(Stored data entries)
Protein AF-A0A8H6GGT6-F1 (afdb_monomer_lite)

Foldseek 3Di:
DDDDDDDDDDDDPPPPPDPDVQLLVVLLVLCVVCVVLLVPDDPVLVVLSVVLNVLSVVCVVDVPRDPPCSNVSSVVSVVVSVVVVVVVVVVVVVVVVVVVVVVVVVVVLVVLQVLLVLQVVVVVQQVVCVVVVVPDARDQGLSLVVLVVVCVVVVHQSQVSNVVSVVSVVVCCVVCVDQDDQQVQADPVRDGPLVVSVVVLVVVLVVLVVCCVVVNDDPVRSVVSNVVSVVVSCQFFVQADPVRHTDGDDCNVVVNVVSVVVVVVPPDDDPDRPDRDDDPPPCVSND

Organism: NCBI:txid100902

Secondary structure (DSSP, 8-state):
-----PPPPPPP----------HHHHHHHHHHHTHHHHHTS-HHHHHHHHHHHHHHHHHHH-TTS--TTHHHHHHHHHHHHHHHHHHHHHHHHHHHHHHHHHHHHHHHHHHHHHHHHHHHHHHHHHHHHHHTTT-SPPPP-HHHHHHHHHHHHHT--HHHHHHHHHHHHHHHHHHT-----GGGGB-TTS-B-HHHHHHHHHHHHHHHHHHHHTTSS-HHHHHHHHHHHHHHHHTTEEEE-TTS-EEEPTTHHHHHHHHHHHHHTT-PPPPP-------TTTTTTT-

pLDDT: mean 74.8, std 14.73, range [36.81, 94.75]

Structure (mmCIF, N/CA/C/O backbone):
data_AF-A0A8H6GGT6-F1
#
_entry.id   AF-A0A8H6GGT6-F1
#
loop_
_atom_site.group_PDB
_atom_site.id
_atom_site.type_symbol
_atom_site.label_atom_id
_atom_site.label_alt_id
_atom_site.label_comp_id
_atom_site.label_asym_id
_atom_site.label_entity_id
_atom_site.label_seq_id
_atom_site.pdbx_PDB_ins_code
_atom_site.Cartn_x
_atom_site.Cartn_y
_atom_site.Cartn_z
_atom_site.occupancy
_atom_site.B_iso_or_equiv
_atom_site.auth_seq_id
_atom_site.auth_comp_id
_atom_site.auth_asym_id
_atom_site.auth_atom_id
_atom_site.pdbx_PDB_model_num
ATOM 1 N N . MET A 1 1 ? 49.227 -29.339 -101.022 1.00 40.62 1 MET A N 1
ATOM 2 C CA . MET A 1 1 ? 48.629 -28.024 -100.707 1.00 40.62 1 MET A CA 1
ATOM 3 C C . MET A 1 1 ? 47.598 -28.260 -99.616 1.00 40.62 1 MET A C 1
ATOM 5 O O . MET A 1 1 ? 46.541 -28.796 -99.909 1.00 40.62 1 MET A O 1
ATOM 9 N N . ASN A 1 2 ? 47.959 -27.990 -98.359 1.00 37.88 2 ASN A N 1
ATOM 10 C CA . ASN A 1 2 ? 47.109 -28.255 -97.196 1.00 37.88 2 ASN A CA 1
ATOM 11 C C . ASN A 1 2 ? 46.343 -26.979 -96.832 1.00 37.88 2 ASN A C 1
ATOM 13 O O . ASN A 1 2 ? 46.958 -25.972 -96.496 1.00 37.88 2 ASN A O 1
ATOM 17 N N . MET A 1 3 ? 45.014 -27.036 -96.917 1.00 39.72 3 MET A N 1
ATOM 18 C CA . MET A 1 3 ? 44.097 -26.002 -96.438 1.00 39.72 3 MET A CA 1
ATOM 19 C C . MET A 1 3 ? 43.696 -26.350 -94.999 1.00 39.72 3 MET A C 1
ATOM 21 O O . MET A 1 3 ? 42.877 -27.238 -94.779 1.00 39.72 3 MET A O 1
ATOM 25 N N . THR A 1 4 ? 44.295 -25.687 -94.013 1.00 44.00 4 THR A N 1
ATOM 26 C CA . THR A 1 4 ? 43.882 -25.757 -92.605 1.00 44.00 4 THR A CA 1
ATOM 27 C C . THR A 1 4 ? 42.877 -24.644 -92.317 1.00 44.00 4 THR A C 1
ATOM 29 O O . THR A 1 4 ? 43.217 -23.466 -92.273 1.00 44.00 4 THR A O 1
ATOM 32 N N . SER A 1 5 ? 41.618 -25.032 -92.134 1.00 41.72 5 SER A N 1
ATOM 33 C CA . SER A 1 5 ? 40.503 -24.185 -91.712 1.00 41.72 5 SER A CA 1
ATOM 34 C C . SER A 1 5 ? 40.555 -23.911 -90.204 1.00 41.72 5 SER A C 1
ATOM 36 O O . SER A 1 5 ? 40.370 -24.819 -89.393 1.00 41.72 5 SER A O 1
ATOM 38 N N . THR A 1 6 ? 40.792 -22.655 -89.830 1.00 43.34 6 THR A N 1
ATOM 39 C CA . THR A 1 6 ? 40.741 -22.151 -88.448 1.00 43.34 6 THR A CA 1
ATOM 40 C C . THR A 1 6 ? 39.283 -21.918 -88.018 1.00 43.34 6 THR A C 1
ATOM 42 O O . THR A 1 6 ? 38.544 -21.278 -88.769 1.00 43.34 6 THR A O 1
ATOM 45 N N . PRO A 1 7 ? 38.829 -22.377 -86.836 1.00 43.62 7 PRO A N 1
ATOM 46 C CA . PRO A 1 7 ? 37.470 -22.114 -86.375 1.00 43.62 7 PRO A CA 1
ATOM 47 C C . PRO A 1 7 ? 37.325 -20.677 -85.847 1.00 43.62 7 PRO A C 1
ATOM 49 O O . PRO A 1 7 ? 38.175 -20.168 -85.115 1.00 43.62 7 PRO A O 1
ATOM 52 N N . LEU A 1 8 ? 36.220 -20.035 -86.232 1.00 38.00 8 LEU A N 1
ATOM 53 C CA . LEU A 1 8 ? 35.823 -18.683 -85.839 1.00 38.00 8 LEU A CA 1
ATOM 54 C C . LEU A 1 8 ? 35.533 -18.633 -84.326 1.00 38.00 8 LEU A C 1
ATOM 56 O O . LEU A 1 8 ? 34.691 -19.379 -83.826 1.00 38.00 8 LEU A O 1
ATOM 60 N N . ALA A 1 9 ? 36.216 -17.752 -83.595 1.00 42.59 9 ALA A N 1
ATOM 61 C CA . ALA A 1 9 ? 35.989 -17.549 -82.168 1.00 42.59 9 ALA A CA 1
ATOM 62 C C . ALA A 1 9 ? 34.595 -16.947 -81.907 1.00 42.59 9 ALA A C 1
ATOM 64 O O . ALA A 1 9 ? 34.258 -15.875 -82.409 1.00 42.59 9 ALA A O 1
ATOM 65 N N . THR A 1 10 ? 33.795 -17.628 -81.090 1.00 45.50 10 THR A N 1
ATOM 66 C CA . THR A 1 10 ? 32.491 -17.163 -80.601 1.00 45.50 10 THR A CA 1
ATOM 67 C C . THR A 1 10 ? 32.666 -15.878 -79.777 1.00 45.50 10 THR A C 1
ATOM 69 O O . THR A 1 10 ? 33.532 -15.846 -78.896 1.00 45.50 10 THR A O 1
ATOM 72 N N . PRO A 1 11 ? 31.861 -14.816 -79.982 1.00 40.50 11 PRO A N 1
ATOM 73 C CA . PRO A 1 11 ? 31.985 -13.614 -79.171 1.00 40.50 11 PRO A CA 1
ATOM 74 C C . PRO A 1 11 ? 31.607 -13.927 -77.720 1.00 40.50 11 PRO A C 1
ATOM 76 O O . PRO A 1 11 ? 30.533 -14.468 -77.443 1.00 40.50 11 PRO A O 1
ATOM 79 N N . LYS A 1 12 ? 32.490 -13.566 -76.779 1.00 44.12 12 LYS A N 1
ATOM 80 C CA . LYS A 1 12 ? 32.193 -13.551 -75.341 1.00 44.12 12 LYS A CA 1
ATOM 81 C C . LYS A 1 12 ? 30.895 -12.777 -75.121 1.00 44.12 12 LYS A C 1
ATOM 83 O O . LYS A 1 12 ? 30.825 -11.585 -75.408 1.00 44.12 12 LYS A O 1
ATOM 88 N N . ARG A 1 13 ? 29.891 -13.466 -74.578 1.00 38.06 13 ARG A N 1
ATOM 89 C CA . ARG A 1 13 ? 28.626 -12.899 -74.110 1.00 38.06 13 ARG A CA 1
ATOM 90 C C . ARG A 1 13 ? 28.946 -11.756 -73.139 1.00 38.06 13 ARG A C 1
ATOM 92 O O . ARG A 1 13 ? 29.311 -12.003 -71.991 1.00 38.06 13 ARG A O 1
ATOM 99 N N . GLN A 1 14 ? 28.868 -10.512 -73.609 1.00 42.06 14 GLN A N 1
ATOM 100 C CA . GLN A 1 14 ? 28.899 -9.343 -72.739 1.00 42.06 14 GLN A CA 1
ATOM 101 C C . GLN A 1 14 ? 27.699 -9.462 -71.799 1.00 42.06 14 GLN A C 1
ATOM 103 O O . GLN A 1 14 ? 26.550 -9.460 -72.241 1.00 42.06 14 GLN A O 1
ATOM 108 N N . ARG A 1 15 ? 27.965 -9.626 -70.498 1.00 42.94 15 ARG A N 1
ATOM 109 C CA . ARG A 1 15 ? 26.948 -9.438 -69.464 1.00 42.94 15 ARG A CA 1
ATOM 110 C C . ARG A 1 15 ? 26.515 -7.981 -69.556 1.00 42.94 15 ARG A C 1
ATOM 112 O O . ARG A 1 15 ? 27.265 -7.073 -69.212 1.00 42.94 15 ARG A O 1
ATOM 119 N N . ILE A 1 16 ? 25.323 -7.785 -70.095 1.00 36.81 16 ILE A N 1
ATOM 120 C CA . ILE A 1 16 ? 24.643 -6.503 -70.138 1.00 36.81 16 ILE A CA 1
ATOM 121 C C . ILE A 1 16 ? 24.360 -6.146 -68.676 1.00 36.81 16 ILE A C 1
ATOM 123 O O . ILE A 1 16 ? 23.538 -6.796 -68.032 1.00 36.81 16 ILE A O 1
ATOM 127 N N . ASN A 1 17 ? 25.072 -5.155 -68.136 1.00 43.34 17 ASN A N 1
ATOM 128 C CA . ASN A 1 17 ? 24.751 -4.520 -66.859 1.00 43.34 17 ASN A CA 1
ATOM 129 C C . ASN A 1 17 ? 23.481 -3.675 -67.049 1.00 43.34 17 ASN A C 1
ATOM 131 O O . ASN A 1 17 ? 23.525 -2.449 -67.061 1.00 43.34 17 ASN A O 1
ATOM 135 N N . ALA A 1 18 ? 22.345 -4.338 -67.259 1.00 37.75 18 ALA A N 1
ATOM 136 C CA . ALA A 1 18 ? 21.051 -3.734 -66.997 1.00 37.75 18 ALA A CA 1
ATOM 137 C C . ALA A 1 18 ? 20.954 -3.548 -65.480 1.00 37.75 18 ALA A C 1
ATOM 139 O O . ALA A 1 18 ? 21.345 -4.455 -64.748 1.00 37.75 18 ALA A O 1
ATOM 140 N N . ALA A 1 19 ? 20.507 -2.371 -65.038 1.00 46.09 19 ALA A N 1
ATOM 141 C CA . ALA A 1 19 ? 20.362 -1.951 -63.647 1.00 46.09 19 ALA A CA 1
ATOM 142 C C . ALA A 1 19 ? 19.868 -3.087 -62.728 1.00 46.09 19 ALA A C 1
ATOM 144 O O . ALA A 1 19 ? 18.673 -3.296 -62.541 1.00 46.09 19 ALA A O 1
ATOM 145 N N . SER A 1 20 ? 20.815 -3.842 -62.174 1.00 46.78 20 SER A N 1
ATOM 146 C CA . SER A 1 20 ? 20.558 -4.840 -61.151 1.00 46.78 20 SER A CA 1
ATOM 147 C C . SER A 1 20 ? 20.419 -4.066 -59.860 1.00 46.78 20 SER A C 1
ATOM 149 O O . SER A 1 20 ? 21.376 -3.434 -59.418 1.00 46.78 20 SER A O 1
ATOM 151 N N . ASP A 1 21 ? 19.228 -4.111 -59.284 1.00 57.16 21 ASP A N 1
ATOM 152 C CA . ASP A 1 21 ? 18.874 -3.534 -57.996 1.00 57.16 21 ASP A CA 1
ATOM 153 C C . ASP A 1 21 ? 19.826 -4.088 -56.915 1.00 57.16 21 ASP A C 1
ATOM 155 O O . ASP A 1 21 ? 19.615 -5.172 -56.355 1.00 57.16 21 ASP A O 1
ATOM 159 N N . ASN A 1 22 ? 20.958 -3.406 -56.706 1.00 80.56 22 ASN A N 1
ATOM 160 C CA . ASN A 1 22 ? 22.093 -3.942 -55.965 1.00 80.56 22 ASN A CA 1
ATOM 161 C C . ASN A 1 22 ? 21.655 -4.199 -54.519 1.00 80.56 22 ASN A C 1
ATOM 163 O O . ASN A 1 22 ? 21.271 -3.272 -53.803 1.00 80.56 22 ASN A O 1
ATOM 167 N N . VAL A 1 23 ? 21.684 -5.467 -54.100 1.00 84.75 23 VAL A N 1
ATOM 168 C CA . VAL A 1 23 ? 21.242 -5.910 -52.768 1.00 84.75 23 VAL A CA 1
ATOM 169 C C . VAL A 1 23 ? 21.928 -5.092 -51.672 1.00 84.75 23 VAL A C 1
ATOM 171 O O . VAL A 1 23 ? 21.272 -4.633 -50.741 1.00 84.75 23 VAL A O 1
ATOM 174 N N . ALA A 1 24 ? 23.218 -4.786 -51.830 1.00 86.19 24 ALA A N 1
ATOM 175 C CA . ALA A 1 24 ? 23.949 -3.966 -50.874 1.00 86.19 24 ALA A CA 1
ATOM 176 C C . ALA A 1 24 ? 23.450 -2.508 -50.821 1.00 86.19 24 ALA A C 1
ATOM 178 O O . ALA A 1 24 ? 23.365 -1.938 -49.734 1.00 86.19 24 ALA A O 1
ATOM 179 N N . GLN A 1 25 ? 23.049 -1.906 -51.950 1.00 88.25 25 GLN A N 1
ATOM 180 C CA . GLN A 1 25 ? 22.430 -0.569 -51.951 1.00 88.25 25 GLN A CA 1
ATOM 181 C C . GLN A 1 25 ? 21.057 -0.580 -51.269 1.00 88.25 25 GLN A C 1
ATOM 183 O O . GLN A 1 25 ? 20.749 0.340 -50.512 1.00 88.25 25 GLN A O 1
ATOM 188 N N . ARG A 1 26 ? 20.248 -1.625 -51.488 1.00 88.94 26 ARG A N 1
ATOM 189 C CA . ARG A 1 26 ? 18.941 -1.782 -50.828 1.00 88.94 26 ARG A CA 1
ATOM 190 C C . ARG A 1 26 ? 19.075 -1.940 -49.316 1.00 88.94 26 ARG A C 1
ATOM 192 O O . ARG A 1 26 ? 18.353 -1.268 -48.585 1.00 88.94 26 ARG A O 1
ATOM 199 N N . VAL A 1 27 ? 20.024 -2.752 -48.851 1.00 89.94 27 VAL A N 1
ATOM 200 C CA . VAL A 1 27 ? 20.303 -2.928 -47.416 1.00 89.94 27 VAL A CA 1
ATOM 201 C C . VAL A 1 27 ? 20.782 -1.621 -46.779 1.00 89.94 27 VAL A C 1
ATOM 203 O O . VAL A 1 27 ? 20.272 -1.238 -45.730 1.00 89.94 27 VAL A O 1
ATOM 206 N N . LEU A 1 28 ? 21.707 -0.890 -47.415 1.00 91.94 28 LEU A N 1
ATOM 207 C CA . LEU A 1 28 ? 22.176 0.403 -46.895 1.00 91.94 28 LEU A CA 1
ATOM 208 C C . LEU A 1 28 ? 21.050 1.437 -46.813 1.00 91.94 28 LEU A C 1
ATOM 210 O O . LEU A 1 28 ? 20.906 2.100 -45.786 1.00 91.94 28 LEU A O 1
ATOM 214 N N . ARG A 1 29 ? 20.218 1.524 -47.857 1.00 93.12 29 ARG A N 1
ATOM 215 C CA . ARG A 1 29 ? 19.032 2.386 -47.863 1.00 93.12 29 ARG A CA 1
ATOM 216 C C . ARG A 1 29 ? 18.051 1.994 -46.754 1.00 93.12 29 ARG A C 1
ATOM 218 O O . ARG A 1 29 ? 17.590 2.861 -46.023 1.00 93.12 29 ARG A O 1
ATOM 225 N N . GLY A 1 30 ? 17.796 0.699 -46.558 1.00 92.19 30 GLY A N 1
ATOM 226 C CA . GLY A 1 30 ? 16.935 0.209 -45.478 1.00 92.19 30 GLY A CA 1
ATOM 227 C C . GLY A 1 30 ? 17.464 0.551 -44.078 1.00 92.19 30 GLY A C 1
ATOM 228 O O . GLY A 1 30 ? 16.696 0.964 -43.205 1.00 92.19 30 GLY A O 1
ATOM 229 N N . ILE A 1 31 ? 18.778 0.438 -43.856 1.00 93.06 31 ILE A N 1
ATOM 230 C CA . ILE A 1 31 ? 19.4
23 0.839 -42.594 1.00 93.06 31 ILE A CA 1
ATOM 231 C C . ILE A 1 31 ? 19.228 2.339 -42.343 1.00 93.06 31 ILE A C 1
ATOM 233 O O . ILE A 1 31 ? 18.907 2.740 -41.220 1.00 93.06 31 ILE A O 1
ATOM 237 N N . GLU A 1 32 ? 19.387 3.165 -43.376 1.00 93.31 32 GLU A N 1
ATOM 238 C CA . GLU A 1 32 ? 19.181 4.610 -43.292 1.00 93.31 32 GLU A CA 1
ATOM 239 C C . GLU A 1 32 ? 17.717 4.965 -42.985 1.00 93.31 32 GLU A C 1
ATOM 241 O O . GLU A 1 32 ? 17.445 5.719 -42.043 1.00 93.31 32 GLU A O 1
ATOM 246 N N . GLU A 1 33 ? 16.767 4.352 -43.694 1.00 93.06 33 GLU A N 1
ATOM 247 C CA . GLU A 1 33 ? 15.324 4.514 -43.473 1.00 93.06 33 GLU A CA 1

- **ACTIVITY**
Above are the records; repeat exactly the lines from the one holding "ATOM 40 C C" down to the one holding "ATOM 56 O O", end lines included.

- **YOUR SOLUTION**
ATOM 40 C C . THR A 1 6 ? 39.283 -21.918 -88.018 1.00 43.34 6 THR A C 1
ATOM 42 O O . THR A 1 6 ? 38.544 -21.278 -88.769 1.00 43.34 6 THR A O 1
ATOM 45 N N . PRO A 1 7 ? 38.829 -22.377 -86.836 1.00 43.62 7 PRO A N 1
ATOM 46 C CA . PRO A 1 7 ? 37.470 -22.114 -86.375 1.00 43.62 7 PRO A CA 1
ATOM 47 C C . PRO A 1 7 ? 37.325 -20.677 -85.847 1.00 43.62 7 PRO A C 1
ATOM 49 O O . PRO A 1 7 ? 38.175 -20.168 -85.115 1.00 43.62 7 PRO A O 1
ATOM 52 N N . LEU A 1 8 ? 36.220 -20.035 -86.232 1.00 38.00 8 LEU A N 1
ATOM 53 C CA . LEU A 1 8 ? 35.823 -18.683 -85.839 1.00 38.00 8 LEU A CA 1
ATOM 54 C C . LEU A 1 8 ? 35.533 -18.633 -84.326 1.00 38.00 8 LEU A C 1
ATOM 56 O O . LEU A 1 8 ? 34.691 -19.379 -83.826 1.00 38.00 8 LEU A O 1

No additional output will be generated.